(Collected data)

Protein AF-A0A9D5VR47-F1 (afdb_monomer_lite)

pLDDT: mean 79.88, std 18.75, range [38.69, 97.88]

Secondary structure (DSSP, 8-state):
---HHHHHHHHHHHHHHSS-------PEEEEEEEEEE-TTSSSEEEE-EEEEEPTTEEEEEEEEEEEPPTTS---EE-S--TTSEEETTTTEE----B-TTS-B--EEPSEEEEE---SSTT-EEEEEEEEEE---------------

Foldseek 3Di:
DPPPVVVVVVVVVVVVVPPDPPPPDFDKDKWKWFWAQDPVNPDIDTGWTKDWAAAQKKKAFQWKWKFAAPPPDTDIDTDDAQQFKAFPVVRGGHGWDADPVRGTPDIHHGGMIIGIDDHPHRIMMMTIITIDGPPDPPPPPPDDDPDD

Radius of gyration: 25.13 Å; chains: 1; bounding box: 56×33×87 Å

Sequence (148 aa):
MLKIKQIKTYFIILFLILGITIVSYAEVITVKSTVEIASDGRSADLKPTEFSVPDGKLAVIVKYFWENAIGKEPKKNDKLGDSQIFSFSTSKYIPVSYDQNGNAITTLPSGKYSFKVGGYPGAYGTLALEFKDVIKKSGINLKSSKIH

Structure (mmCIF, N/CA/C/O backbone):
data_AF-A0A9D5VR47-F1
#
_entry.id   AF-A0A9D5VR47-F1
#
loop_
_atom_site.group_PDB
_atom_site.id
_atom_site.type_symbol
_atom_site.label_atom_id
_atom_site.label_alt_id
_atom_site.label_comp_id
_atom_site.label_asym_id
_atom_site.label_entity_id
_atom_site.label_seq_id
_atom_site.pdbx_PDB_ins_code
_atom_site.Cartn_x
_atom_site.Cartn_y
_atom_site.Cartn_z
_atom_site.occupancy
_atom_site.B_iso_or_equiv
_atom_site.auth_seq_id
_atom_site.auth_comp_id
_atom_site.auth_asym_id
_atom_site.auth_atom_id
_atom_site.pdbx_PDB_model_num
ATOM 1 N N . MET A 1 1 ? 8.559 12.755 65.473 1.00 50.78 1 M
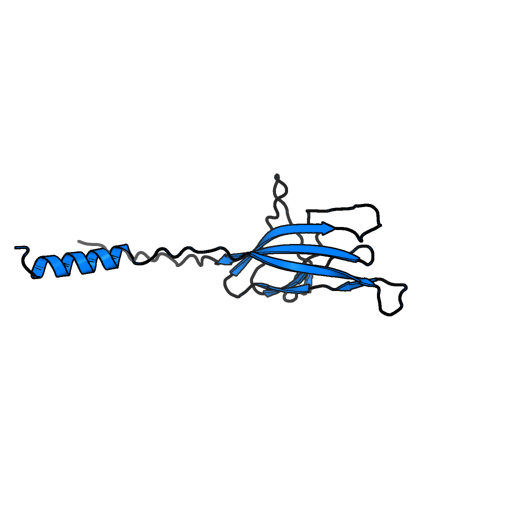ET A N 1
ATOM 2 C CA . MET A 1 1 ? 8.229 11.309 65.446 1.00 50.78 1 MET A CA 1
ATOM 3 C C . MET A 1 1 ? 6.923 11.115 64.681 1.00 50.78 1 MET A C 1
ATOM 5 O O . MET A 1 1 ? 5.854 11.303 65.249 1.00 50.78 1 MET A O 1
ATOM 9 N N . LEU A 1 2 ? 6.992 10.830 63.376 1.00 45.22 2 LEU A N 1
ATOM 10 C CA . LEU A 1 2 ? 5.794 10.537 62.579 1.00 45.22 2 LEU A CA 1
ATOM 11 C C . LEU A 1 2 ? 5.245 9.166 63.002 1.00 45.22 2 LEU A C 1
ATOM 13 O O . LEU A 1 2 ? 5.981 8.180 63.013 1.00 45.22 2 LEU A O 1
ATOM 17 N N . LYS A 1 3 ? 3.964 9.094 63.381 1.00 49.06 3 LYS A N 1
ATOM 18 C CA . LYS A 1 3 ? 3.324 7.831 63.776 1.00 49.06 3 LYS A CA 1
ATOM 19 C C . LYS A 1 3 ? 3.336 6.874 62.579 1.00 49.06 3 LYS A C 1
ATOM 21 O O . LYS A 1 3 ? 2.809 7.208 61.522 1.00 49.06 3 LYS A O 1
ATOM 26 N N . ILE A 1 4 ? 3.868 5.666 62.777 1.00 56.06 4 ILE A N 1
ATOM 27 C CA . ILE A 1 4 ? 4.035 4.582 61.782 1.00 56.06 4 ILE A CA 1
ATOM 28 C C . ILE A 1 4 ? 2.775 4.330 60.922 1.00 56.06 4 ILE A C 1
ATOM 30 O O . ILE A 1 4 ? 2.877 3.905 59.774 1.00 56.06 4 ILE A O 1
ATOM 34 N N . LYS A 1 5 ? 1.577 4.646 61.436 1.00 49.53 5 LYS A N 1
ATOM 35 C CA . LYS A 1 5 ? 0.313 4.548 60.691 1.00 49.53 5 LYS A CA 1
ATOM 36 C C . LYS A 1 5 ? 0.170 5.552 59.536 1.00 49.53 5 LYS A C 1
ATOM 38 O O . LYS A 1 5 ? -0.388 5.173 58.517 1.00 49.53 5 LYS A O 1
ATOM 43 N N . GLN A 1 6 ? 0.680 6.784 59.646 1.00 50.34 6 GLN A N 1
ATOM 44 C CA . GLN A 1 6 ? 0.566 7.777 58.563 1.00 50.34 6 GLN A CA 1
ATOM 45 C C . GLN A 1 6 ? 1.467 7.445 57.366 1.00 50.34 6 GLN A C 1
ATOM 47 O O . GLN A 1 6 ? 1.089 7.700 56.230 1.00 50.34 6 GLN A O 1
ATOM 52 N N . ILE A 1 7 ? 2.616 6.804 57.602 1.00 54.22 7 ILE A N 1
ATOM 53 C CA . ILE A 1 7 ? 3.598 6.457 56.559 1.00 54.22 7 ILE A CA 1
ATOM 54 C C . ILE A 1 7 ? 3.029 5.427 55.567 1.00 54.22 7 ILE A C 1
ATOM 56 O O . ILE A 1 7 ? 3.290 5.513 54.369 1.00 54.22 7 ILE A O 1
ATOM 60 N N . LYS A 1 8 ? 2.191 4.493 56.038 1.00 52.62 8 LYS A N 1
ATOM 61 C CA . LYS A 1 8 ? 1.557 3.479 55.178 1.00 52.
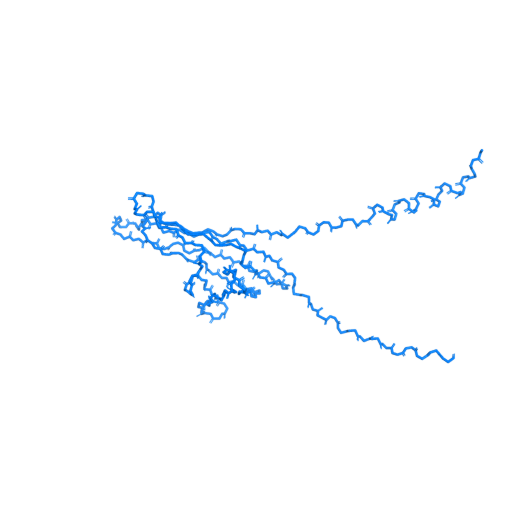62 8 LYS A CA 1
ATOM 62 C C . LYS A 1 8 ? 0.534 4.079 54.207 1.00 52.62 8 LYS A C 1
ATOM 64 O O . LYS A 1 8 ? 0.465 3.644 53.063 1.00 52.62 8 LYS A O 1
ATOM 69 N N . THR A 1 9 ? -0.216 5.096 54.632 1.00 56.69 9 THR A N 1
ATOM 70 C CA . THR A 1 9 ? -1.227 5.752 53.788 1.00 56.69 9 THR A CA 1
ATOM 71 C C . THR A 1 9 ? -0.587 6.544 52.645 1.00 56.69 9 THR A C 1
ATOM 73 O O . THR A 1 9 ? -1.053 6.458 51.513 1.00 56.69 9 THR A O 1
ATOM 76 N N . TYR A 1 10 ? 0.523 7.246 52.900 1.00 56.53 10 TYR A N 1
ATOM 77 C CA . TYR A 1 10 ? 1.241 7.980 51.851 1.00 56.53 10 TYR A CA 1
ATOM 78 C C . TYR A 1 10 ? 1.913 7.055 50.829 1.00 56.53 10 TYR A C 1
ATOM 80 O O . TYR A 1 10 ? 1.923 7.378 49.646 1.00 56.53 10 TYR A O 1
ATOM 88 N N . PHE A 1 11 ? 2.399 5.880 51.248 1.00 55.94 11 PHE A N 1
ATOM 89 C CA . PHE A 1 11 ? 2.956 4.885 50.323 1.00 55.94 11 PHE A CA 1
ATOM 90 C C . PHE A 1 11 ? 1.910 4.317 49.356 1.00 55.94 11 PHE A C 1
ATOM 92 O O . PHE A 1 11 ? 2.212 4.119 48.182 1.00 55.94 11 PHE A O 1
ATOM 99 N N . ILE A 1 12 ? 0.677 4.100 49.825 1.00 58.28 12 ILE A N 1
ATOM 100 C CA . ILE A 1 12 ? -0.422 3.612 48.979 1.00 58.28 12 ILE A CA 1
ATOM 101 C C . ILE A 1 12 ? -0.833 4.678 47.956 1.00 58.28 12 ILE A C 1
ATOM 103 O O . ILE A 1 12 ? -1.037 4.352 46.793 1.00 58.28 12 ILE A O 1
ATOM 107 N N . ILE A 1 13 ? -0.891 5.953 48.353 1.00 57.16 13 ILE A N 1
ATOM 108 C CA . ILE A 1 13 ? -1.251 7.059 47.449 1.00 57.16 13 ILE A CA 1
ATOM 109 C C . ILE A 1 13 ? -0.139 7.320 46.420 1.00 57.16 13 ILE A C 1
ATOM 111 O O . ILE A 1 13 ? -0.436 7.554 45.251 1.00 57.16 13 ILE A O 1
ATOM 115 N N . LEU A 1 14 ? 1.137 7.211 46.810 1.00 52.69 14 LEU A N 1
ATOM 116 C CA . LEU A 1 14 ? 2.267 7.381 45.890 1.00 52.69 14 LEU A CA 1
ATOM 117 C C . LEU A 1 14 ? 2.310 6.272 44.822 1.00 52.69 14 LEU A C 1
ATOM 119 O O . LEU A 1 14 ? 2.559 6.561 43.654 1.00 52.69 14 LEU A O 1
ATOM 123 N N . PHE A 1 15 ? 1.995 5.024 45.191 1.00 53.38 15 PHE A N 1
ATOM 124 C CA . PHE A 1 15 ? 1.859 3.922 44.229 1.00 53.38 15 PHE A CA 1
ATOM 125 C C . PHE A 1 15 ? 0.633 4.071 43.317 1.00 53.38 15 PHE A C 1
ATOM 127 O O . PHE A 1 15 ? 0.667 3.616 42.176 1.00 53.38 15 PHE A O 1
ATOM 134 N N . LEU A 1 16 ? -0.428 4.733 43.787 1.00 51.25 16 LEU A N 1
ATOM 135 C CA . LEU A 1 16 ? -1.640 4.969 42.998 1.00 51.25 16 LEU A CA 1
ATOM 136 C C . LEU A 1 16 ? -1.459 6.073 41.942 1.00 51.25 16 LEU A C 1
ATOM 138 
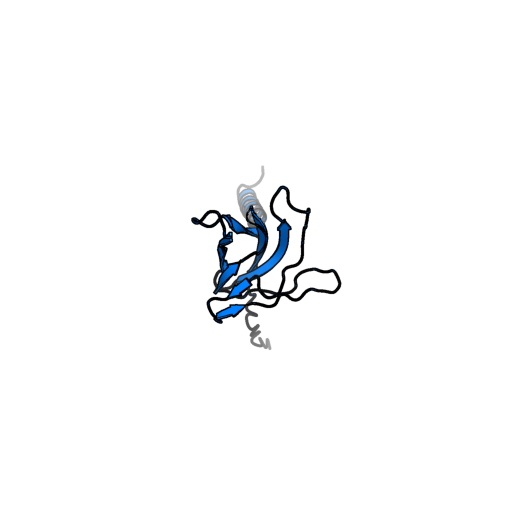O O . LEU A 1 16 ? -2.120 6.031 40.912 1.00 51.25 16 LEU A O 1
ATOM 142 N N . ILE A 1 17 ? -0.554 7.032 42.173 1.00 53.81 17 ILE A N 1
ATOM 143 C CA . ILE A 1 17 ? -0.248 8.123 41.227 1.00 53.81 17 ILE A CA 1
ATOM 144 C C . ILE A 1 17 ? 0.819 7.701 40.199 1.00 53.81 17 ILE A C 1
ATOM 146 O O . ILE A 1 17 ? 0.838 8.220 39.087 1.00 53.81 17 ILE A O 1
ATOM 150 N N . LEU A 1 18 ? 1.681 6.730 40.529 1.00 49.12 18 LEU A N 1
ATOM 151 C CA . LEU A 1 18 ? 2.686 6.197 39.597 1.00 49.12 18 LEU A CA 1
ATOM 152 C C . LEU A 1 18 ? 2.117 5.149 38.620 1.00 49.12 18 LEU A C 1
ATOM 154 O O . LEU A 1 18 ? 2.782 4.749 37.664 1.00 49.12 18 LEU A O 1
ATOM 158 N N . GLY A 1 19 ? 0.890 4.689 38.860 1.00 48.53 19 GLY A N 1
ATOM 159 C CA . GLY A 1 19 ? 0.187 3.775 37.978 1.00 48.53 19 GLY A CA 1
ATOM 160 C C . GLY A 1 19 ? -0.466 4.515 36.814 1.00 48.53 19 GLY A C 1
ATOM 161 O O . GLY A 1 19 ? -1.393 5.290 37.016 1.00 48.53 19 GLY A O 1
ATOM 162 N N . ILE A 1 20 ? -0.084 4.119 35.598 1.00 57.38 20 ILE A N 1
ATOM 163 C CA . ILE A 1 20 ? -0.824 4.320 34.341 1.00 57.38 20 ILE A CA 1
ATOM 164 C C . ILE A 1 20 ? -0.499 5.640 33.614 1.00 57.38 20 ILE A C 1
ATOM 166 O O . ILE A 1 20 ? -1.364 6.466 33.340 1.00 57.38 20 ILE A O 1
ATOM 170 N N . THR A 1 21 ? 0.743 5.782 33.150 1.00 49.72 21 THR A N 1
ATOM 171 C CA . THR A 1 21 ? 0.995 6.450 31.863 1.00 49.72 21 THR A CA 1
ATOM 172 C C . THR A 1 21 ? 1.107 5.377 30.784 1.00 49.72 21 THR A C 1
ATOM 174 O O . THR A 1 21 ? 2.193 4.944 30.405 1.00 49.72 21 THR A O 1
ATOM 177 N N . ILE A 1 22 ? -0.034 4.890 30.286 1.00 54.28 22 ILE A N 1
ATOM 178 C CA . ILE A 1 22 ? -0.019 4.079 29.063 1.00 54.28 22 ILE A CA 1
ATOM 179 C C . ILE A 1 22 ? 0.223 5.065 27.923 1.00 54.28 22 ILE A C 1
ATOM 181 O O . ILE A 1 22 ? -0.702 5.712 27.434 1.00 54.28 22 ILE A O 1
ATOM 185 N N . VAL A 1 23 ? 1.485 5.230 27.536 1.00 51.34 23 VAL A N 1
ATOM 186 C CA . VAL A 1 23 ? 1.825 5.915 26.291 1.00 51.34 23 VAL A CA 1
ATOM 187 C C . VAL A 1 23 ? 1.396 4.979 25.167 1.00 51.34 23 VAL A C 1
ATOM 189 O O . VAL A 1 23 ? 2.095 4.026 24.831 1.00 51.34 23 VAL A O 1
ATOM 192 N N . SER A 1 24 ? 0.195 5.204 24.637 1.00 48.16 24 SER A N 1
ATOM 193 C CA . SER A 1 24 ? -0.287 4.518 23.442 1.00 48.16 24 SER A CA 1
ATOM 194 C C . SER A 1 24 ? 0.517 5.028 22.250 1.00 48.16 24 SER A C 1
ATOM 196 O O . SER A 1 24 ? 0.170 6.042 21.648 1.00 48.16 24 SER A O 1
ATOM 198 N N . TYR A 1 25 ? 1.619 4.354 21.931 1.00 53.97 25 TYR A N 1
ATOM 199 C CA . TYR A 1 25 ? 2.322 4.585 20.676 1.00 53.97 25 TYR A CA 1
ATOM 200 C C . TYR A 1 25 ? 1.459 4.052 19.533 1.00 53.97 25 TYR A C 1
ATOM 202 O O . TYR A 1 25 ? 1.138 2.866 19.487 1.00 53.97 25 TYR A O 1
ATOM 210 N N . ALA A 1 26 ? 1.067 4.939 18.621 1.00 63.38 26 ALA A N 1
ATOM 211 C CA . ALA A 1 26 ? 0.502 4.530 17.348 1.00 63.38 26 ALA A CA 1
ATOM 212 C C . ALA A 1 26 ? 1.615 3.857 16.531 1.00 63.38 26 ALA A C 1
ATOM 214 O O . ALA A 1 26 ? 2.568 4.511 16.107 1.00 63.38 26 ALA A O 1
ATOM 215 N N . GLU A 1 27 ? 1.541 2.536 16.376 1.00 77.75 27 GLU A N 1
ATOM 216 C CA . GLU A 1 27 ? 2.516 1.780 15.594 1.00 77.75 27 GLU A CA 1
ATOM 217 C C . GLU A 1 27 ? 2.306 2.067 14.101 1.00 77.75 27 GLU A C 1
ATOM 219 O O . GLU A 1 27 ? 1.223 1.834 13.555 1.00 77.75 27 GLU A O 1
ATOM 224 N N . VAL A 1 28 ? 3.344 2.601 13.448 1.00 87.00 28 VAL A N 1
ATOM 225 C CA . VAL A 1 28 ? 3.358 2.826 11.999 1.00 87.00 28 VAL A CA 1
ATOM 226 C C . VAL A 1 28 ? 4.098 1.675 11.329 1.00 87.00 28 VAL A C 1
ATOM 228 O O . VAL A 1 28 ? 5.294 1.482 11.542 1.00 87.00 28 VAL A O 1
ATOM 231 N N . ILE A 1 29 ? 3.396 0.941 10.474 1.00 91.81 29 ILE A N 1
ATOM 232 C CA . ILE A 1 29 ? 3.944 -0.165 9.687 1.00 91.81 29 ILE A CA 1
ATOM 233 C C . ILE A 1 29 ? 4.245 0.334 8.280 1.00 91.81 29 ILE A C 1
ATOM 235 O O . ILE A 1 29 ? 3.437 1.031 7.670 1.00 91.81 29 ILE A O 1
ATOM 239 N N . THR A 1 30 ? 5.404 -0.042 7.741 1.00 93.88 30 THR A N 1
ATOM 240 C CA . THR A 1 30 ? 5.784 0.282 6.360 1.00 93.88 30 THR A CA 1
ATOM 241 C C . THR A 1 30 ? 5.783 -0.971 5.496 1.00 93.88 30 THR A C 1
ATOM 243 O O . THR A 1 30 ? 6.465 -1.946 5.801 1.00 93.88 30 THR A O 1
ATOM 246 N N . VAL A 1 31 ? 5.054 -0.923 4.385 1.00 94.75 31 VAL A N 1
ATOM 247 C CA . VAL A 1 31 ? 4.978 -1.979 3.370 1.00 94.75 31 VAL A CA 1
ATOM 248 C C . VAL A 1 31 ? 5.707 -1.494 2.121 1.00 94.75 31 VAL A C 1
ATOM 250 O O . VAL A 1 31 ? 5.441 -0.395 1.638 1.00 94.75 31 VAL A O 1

* **What you are asked to do**
Restate word for word the entries above, starting at the line with "ATOM 90 C C" and ending at the line with "ATOM 100 C CA", inclusive, and no others.

* **Result for this exercise**
ATOM 90 C C . PHE A 1 11 ? 1.910 4.317 49.356 1.00 55.94 11 PHE A C 1
ATOM 92 O O . PHE A 1 11 ? 2.212 4.119 48.182 1.00 55.94 11 PHE A O 1
ATOM 99 N N . ILE A 1 12 ? 0.677 4.100 49.825 1.00 58.28 12 ILE A N 1
ATOM 100 C CA . ILE A 1 12 ? -0.422 3.612 48.979 1.00 58.28 12 ILE A CA 1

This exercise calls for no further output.